In general people don't really examine this question too closely. Most people don't want to die. Or certainly not after only 80, 90, 100 years. So... many religions offer ETERNAL life. Why not? Sounds good, right? But... the truth is, eternal life would ultimately become a living hell. No matter how 'wonderful' that life is.
What can you do in 100 years? Not nearly enough. 1000 years? So much more. 10,000 years? Nearly everything you can currently think you'd find interesting or fulfilling, including thousands of years of just relaxing and taking in the beauty of your surroundings (like Tolkien elves seem to do). But ultimately it would get quite boring as you might be thinking as you're sung to on your 23,641 'st birthday (use number candles on the cake please).
Then what about existence for 100,000 years? A million? A billion? A trillion? One googolplex years!!! You'd have explored and examined in finite detail everything in the universe down to their subatomic particles a million times over, thought every possible thought, learned everything there is to know, and done everything there is to do a billion times over. The banality and boredom of it would have set in an eternity ago, feelings (especially if they're always positive feelings) would become meaningless, continued existence would become utterly meaningless and yet you wouldn't have even scratched the surface of eternity. Inability to die, no matter how pleasant your surroundings, would become hell.
I believe Tolkien had conceived this and understood it, and didn't think the idea of immortality, or eternal life as promised by his religion, was so great. Eternal life would become unbearable the longer it went on. And in Middle-earth, the immortal elves grow weary of existence after thousands of years.

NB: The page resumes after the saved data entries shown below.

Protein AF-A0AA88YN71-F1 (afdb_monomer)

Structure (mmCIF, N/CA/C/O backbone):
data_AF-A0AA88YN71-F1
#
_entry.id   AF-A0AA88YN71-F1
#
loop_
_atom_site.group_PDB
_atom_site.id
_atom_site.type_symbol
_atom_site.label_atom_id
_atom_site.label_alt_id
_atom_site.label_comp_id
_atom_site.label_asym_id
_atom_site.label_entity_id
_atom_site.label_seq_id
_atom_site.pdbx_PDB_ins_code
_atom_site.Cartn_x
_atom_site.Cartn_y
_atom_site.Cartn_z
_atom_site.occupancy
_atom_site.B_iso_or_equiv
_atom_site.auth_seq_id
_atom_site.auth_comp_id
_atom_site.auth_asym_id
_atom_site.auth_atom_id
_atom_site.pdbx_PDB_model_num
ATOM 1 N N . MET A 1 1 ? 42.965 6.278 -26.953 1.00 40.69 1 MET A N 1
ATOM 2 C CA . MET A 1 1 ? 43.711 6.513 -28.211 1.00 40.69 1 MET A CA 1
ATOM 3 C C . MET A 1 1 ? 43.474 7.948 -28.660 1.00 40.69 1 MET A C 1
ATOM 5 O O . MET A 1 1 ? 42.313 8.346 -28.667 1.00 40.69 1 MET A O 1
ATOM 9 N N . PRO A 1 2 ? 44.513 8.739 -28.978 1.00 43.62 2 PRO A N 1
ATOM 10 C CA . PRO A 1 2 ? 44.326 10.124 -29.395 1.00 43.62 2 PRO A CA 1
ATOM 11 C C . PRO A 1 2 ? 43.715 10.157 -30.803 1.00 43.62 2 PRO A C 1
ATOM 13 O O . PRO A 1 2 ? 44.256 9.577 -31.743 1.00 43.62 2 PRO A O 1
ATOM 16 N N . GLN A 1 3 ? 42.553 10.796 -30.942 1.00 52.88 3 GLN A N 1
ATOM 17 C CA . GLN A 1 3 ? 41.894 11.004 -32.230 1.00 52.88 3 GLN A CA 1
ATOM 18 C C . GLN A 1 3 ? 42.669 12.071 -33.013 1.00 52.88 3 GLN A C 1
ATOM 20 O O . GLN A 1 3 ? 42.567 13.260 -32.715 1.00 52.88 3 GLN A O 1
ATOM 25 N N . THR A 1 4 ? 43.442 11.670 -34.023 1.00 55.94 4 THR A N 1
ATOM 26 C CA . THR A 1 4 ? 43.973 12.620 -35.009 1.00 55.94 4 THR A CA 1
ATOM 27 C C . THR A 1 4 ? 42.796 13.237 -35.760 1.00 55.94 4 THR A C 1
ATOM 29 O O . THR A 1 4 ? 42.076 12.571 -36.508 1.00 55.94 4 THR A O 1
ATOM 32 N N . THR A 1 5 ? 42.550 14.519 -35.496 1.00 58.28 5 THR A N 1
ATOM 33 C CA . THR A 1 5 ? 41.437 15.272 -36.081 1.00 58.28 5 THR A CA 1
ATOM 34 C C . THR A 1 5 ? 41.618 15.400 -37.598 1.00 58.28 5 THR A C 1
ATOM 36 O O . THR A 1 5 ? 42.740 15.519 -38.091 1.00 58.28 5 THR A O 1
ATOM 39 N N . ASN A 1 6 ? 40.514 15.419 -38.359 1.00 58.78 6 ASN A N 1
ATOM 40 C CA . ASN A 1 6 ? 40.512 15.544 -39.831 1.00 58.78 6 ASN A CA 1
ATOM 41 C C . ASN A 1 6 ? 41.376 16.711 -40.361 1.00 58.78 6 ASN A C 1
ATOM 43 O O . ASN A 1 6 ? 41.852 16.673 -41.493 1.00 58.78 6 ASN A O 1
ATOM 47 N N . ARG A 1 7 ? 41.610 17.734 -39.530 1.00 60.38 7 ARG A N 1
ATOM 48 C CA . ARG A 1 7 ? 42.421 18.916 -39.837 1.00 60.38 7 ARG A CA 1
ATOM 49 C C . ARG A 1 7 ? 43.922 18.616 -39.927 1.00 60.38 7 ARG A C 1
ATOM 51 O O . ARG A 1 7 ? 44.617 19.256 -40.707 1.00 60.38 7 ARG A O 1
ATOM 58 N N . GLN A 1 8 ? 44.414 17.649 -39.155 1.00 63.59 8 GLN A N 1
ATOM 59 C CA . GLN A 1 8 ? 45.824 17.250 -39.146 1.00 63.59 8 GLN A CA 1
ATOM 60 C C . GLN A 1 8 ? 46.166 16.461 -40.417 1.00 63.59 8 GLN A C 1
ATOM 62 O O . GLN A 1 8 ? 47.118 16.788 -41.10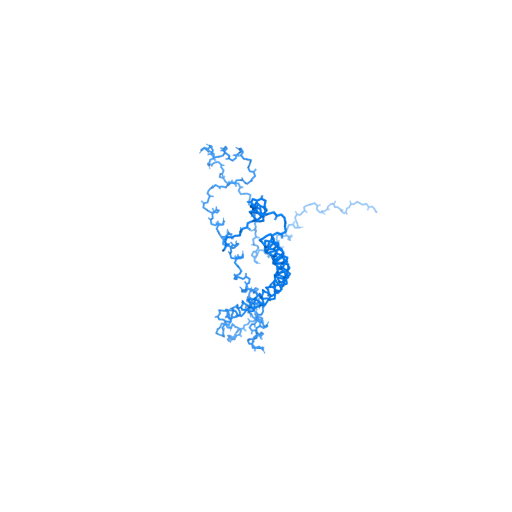7 1.00 63.59 8 GLN A O 1
ATOM 67 N N . VAL A 1 9 ? 45.276 15.556 -40.832 1.00 61.59 9 VAL A N 1
ATOM 68 C CA . VAL A 1 9 ? 45.430 14.780 -42.074 1.00 61.59 9 VAL A CA 1
ATOM 69 C C . VAL A 1 9 ? 45.328 15.654 -43.326 1.00 61.59 9 VAL A C 1
ATOM 71 O O . VAL A 1 9 ? 46.022 15.416 -44.310 1.00 61.59 9 VAL A O 1
ATOM 74 N N . GLN A 1 10 ? 44.467 16.680 -43.308 1.00 62.34 10 GLN A N 1
ATOM 75 C CA . GLN A 1 10 ? 44.412 17.663 -44.393 1.00 62.34 10 GLN A CA 1
ATOM 76 C C . GLN A 1 10 ? 45.705 18.476 -44.481 1.00 62.34 10 GLN A C 1
ATOM 78 O O . GLN A 1 10 ? 46.208 18.659 -45.583 1.00 62.34 10 GLN A O 1
ATOM 83 N N . ARG A 1 11 ? 46.273 18.911 -43.346 1.00 65.50 11 ARG A N 1
ATOM 84 C CA . ARG A 1 11 ? 47.591 19.568 -43.320 1.00 65.50 11 ARG A CA 1
ATOM 85 C C . ARG A 1 11 ? 48.682 18.665 -43.890 1.00 65.50 11 ARG A C 1
ATOM 87 O O . ARG A 1 11 ? 49.457 19.127 -44.718 1.00 65.50 11 ARG A O 1
ATOM 94 N N . ASP A 1 12 ? 48.688 17.388 -43.523 1.00 61.91 12 ASP A N 1
ATOM 95 C CA . ASP A 1 12 ? 49.682 16.431 -44.013 1.00 61.91 12 ASP A CA 1
ATOM 96 C C . ASP A 1 12 ? 49.557 16.211 -45.529 1.00 61.91 12 ASP A C 1
ATOM 98 O O . ASP A 1 12 ? 50.565 16.194 -46.222 1.00 61.91 12 ASP A O 1
ATOM 102 N N . ARG A 1 13 ? 48.336 16.162 -46.082 1.00 61.12 13 ARG A N 1
ATOM 103 C CA . ARG A 1 13 ? 48.085 16.090 -47.539 1.00 61.12 13 ARG A CA 1
ATOM 104 C C . ARG A 1 13 ? 48.665 17.281 -48.323 1.00 61.12 13 ARG A C 1
ATOM 106 O O . ARG A 1 13 ? 49.080 17.095 -49.461 1.00 61.12 13 ARG A O 1
ATOM 113 N N . PHE A 1 14 ? 48.671 18.485 -47.743 1.00 60.97 14 PHE A N 1
ATOM 114 C CA . PHE A 1 14 ? 49.170 19.707 -48.399 1.00 60.97 14 PHE A CA 1
ATOM 115 C C . PHE A 1 14 ? 50.657 19.994 -48.134 1.00 60.97 14 PHE A C 1
ATOM 117 O O . PHE A 1 14 ? 51.257 20.758 -48.882 1.00 60.97 14 PHE A O 1
ATOM 124 N N . ASN A 1 15 ? 51.255 19.371 -47.113 1.00 60.66 15 ASN A N 1
ATOM 125 C CA . ASN A 1 15 ? 52.661 19.563 -46.734 1.00 60.66 15 ASN A CA 1
ATOM 126 C C . ASN A 1 15 ? 53.591 18.421 -47.191 1.00 60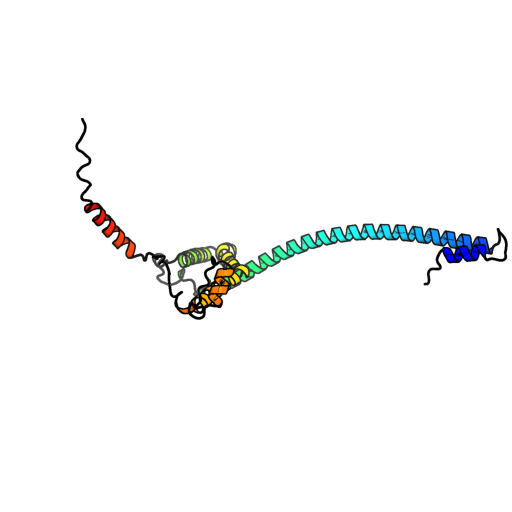.66 15 ASN A C 1
ATOM 128 O O . ASN A 1 15 ? 54.744 18.360 -46.767 1.00 60.66 15 ASN A O 1
ATOM 132 N N . CYS A 1 16 ? 53.120 17.501 -48.038 1.00 57.84 16 CYS A N 1
ATOM 133 C CA . CYS A 1 16 ? 53.959 16.429 -48.571 1.00 57.84 16 CYS A CA 1
ATOM 134 C C . CYS A 1 16 ? 54.779 16.906 -49.780 1.00 57.84 16 CYS A C 1
ATOM 136 O O . CYS A 1 16 ? 54.198 17.438 -50.723 1.00 57.84 16 CYS A O 1
ATOM 138 N N . PRO A 1 17 ? 56.098 16.638 -49.830 1.00 56.16 17 PRO A N 1
ATOM 139 C CA . PRO A 1 17 ? 56.961 17.027 -50.952 1.00 56.16 17 PRO A CA 1
ATOM 140 C C . PRO A 1 17 ? 56.729 16.198 -52.229 1.00 56.16 17 PRO A C 1
ATOM 142 O O . PRO A 1 17 ? 57.459 16.345 -53.204 1.00 56.16 17 PRO A O 1
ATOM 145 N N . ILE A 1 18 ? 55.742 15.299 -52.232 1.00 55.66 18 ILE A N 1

Life, our lives, human lives, have meaning and purpose because we are unique, because the odds of us (individually) being here are astronomically unimaginably small and not inevitably preordained (we each won the cosmic lottery), AND because our lives are limited (albeit too limited - give me a Numenorian lifespan any day). Since even after just 10's of thousand of years of existence it would become wearisome, boring and tedious, oblivion, eternal slumber (which for all we know of humans in the Middle-earth universe is what happens to them) IS truly a 'gift'. And yet humans in Middle-earth (as in reality) do not appreciate this. We (most people) lament the idea that we will cease to exist one day. Again that's likely because our lives are TOO short. An immortal elf surely has a different perspective on the subject. And so, they consider men's mortality a GIFT. One that was denied to the Oath breakers, who desperately desired redemption so that they might finally be allowed to die and go into oblivion (annihilation).
Personally, I'm of the mind that Tolkien, despite the expectations of his social circle and in particular those of his religion, was not particularly taken with the mythology of our universe's creation nor certain ideas put forth by his religion. And this, the ability to cease existence entirely, is one he saw as being a welcoming gift rather than the curse it has long been considered, and told to be in Genesis.